It's kind of like complaining a vc made 500x what you did on an IPO.

I also think hacker news has no concept of what a large lawsuit like this
costs.

if they spend 20 bucks a class member on everything from locating them to
location to answering questions to handling claims, that's 50% of that 1.25
million right there. That doesn't include the _actual_ billable hour cost of
the lawsuit, which for large and complex lawsuits, is ridiculous.

At the same time, hilariously, people here are against class arbitration
(which would pay lawyers dramatically less and claimants more), and pretty
much every other solution. It appears they just think "lawyers should be paid
less, but work harder to get others money". IE they want a system where there
are class actions, and the companies are made to hurt, but nobody else other
than the people in the class make money.

The truth is most of these claims are _worthless entirely_ , and people don't
deserve squat. So $125 is infinitely more than they should have gotten. (i'm
sure someone will come along with no understanding of contract damages and
claim the class members deserve billions)
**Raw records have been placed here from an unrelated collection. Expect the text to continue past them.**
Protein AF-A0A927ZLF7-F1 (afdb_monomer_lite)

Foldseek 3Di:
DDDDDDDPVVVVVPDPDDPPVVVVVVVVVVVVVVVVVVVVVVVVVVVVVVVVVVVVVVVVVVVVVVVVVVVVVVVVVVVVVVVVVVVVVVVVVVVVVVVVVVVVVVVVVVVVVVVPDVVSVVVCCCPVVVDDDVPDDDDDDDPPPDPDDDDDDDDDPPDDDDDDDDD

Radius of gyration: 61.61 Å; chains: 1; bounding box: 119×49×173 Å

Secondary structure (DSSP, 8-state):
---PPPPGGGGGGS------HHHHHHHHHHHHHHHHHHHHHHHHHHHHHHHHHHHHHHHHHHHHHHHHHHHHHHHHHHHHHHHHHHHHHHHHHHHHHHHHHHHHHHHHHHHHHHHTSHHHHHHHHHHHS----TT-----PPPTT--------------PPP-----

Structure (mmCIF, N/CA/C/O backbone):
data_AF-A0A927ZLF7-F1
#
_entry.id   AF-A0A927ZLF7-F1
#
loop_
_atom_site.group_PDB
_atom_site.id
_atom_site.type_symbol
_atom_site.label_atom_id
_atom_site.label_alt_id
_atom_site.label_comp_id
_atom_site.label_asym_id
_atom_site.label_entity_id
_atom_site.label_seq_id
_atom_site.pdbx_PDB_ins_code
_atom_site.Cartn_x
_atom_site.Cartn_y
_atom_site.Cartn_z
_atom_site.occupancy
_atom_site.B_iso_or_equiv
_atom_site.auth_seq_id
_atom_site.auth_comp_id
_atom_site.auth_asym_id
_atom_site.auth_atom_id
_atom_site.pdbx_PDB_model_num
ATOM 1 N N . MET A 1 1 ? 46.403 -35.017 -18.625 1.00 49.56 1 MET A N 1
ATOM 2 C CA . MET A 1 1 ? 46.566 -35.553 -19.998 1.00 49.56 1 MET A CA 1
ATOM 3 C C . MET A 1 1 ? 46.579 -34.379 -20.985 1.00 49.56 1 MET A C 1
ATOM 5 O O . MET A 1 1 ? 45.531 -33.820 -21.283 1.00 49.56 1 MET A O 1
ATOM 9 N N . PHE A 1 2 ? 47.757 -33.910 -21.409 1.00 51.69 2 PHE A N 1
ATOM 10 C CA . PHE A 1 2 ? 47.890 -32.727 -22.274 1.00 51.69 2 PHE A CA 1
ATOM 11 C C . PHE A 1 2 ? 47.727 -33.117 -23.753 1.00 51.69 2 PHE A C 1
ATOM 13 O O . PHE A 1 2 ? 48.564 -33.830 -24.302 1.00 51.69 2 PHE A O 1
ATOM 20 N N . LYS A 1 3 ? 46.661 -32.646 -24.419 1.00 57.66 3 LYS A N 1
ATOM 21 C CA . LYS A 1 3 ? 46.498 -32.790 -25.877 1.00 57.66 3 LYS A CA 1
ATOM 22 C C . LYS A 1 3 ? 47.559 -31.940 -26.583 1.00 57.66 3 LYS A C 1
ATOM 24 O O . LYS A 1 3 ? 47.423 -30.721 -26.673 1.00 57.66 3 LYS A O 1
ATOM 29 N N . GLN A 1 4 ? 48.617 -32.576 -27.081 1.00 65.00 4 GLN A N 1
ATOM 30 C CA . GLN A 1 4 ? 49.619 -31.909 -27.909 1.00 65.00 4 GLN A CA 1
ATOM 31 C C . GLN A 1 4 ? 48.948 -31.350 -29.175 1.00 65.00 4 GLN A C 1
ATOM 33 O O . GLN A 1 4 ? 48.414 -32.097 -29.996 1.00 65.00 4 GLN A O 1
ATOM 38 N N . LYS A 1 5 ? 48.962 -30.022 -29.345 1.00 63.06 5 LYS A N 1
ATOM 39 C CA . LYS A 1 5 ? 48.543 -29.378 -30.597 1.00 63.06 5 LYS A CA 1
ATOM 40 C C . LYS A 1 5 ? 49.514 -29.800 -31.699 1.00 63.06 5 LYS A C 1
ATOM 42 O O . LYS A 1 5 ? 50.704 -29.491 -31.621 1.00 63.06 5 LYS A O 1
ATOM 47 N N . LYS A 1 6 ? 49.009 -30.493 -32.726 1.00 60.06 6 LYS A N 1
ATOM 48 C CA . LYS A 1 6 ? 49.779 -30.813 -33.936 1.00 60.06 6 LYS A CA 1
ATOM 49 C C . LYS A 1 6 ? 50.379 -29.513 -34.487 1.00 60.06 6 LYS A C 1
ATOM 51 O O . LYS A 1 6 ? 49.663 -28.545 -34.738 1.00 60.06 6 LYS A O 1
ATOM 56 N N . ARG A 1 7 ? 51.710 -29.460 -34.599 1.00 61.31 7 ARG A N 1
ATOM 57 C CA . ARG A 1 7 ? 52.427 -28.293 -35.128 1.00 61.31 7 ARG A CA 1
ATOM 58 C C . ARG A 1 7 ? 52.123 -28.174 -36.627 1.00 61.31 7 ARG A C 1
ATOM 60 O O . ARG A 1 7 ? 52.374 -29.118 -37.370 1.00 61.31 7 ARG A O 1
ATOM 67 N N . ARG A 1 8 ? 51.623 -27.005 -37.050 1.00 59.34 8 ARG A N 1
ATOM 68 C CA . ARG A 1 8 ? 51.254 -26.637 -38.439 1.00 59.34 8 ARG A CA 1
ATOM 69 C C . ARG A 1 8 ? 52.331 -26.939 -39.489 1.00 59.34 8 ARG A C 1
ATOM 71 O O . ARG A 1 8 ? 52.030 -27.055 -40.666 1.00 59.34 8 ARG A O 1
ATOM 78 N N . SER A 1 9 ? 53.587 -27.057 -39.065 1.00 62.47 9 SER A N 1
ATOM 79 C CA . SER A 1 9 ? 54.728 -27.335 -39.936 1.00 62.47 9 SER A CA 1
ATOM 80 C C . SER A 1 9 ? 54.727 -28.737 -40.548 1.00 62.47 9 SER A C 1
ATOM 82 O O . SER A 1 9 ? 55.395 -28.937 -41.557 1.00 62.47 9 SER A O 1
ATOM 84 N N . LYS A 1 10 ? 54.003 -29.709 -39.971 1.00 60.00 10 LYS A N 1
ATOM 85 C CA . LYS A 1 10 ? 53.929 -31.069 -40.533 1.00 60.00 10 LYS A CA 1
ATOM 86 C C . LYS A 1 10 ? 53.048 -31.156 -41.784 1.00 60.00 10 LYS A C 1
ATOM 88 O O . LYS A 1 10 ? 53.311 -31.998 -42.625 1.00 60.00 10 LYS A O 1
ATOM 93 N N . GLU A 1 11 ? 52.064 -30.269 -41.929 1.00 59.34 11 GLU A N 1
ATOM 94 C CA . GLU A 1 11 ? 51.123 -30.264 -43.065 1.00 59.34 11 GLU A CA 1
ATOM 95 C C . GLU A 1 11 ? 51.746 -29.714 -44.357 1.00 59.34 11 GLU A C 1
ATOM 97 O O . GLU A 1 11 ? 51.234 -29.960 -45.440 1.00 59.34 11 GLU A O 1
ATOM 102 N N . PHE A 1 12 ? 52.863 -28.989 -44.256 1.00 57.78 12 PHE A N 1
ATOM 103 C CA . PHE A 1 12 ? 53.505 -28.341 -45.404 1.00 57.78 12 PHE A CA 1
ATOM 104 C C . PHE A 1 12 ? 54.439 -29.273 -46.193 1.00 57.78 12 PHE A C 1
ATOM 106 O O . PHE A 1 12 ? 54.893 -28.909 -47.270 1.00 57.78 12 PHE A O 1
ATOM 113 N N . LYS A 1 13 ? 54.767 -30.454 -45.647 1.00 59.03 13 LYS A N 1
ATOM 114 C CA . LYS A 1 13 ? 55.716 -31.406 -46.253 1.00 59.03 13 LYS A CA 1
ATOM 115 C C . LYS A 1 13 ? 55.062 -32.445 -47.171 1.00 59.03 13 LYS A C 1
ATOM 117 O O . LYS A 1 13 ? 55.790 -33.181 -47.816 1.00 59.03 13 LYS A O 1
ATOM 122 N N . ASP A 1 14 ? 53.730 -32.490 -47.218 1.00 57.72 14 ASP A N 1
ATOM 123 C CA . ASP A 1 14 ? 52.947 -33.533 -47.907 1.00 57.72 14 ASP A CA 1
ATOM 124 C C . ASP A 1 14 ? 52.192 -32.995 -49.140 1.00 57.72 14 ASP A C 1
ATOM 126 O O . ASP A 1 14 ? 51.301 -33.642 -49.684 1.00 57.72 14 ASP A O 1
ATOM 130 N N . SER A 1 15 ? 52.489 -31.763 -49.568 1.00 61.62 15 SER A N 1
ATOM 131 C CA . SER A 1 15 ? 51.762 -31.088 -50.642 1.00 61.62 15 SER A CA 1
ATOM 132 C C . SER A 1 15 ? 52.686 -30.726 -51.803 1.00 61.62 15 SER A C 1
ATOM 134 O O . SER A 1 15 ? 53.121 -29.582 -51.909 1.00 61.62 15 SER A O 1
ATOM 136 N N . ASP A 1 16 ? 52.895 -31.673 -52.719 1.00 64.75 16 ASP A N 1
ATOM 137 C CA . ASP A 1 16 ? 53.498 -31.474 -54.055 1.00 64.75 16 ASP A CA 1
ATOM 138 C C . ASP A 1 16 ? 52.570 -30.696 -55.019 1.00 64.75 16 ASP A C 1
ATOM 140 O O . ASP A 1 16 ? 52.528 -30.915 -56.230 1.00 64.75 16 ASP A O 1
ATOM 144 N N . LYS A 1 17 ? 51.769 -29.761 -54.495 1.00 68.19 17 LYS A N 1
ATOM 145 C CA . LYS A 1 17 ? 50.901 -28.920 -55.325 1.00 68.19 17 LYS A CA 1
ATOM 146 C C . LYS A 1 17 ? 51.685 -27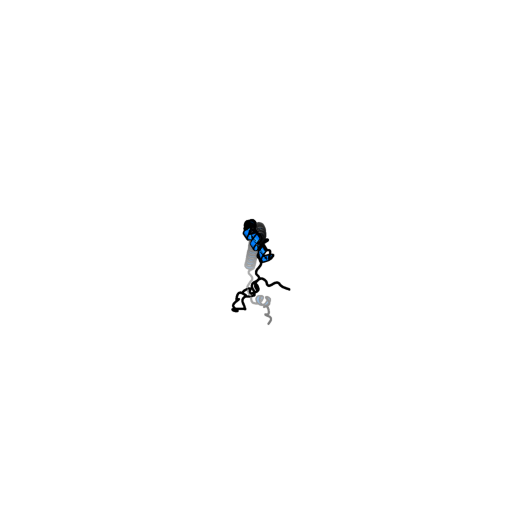.723 -55.836 1.00 68.19 17 LYS A C 1
ATOM 148 O O . LYS A 1 17 ? 52.077 -26.852 -55.062 1.00 68.19 17 LYS A O 1
ATOM 153 N N . ILE A 1 18 ? 51.832 -27.652 -57.156 1.00 70.56 18 ILE A N 1
ATOM 154 C CA . ILE A 1 18 ? 52.288 -26.459 -57.866 1.00 70.56 18 ILE A CA 1
ATOM 155 C C . ILE A 1 18 ? 51.312 -25.327 -57.522 1.00 70.56 18 ILE A C 1
ATOM 157 O O . ILE A 1 18 ? 50.118 -25.403 -57.811 1.00 70.56 18 ILE A O 1
ATOM 161 N N . ILE A 1 19 ? 51.806 -24.308 -56.820 1.00 64.56 19 ILE A N 1
ATOM 162 C CA . ILE A 1 19 ? 50.998 -23.163 -56.402 1.00 64.56 19 ILE A CA 1
ATOM 163 C C . ILE A 1 19 ? 50.776 -22.295 -57.633 1.00 64.56 19 ILE A C 1
ATOM 165 O O . ILE A 1 19 ? 51.656 -21.535 -58.033 1.00 64.56 19 ILE A O 1
ATOM 169 N N . ASP A 1 20 ? 49.586 -22.391 -58.210 1.00 78.81 20 ASP A N 1
ATOM 170 C CA . ASP A 1 20 ? 49.171 -21.485 -59.265 1.00 78.81 20 ASP A CA 1
ATOM 171 C C . ASP A 1 20 ? 48.983 -20.074 -58.675 1.00 78.81 20 ASP A C 1
ATOM 173 O O . ASP A 1 20 ? 48.108 -19.806 -57.838 1.00 78.81 20 ASP A O 1
ATOM 177 N N . LEU A 1 21 ? 49.895 -19.173 -59.043 1.00 80.50 21 LEU A N 1
ATOM 178 C CA . LEU A 1 21 ? 50.037 -17.849 -58.442 1.00 80.50 21 LEU A CA 1
ATOM 179 C C . LEU A 1 21 ? 48.779 -16.994 -58.654 1.00 80.50 21 LEU A C 1
ATOM 181 O O . LEU A 1 21 ? 48.458 -16.140 -57.821 1.00 80.50 21 LEU A O 1
ATOM 185 N N . GLU A 1 22 ? 48.061 -17.224 -59.751 1.00 81.88 22 GLU A N 1
ATOM 186 C CA . GLU A 1 22 ? 46.840 -16.505 -60.091 1.00 81.88 22 GLU A CA 1
ATOM 187 C C . GLU A 1 22 ? 45.661 -16.953 -59.221 1.00 81.88 22 GLU A C 1
ATOM 189 O O . GLU A 1 22 ? 44.995 -16.113 -58.604 1.00 81.88 22 GLU A O 1
ATOM 194 N N . GLN A 1 23 ? 45.487 -18.266 -59.043 1.00 84.88 23 GLN A N 1
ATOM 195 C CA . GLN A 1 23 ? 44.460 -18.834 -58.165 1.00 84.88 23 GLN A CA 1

Are some valuable? Sure. Do some serve a valuable purpose of deterrent? Again,
sure.

But that's like 1 in 50 or 1 in 100 of all class action lawsuits right now.

Check out most class action lawfirm case lists, for example, and see how many
you think are really deserving of more than nominal damages or "please fix
this issue for us". Think about how many of them are the moral equivalent of
bugs you've made in software before that is sold or used by other people. Do
you think you should be paying millions?

Personally, I can't wait for the day when liability for software bugs comes
and everyone here immediately changes their mind and decides most of these
kinds of lawsuits are probably not worth as much as they thought :)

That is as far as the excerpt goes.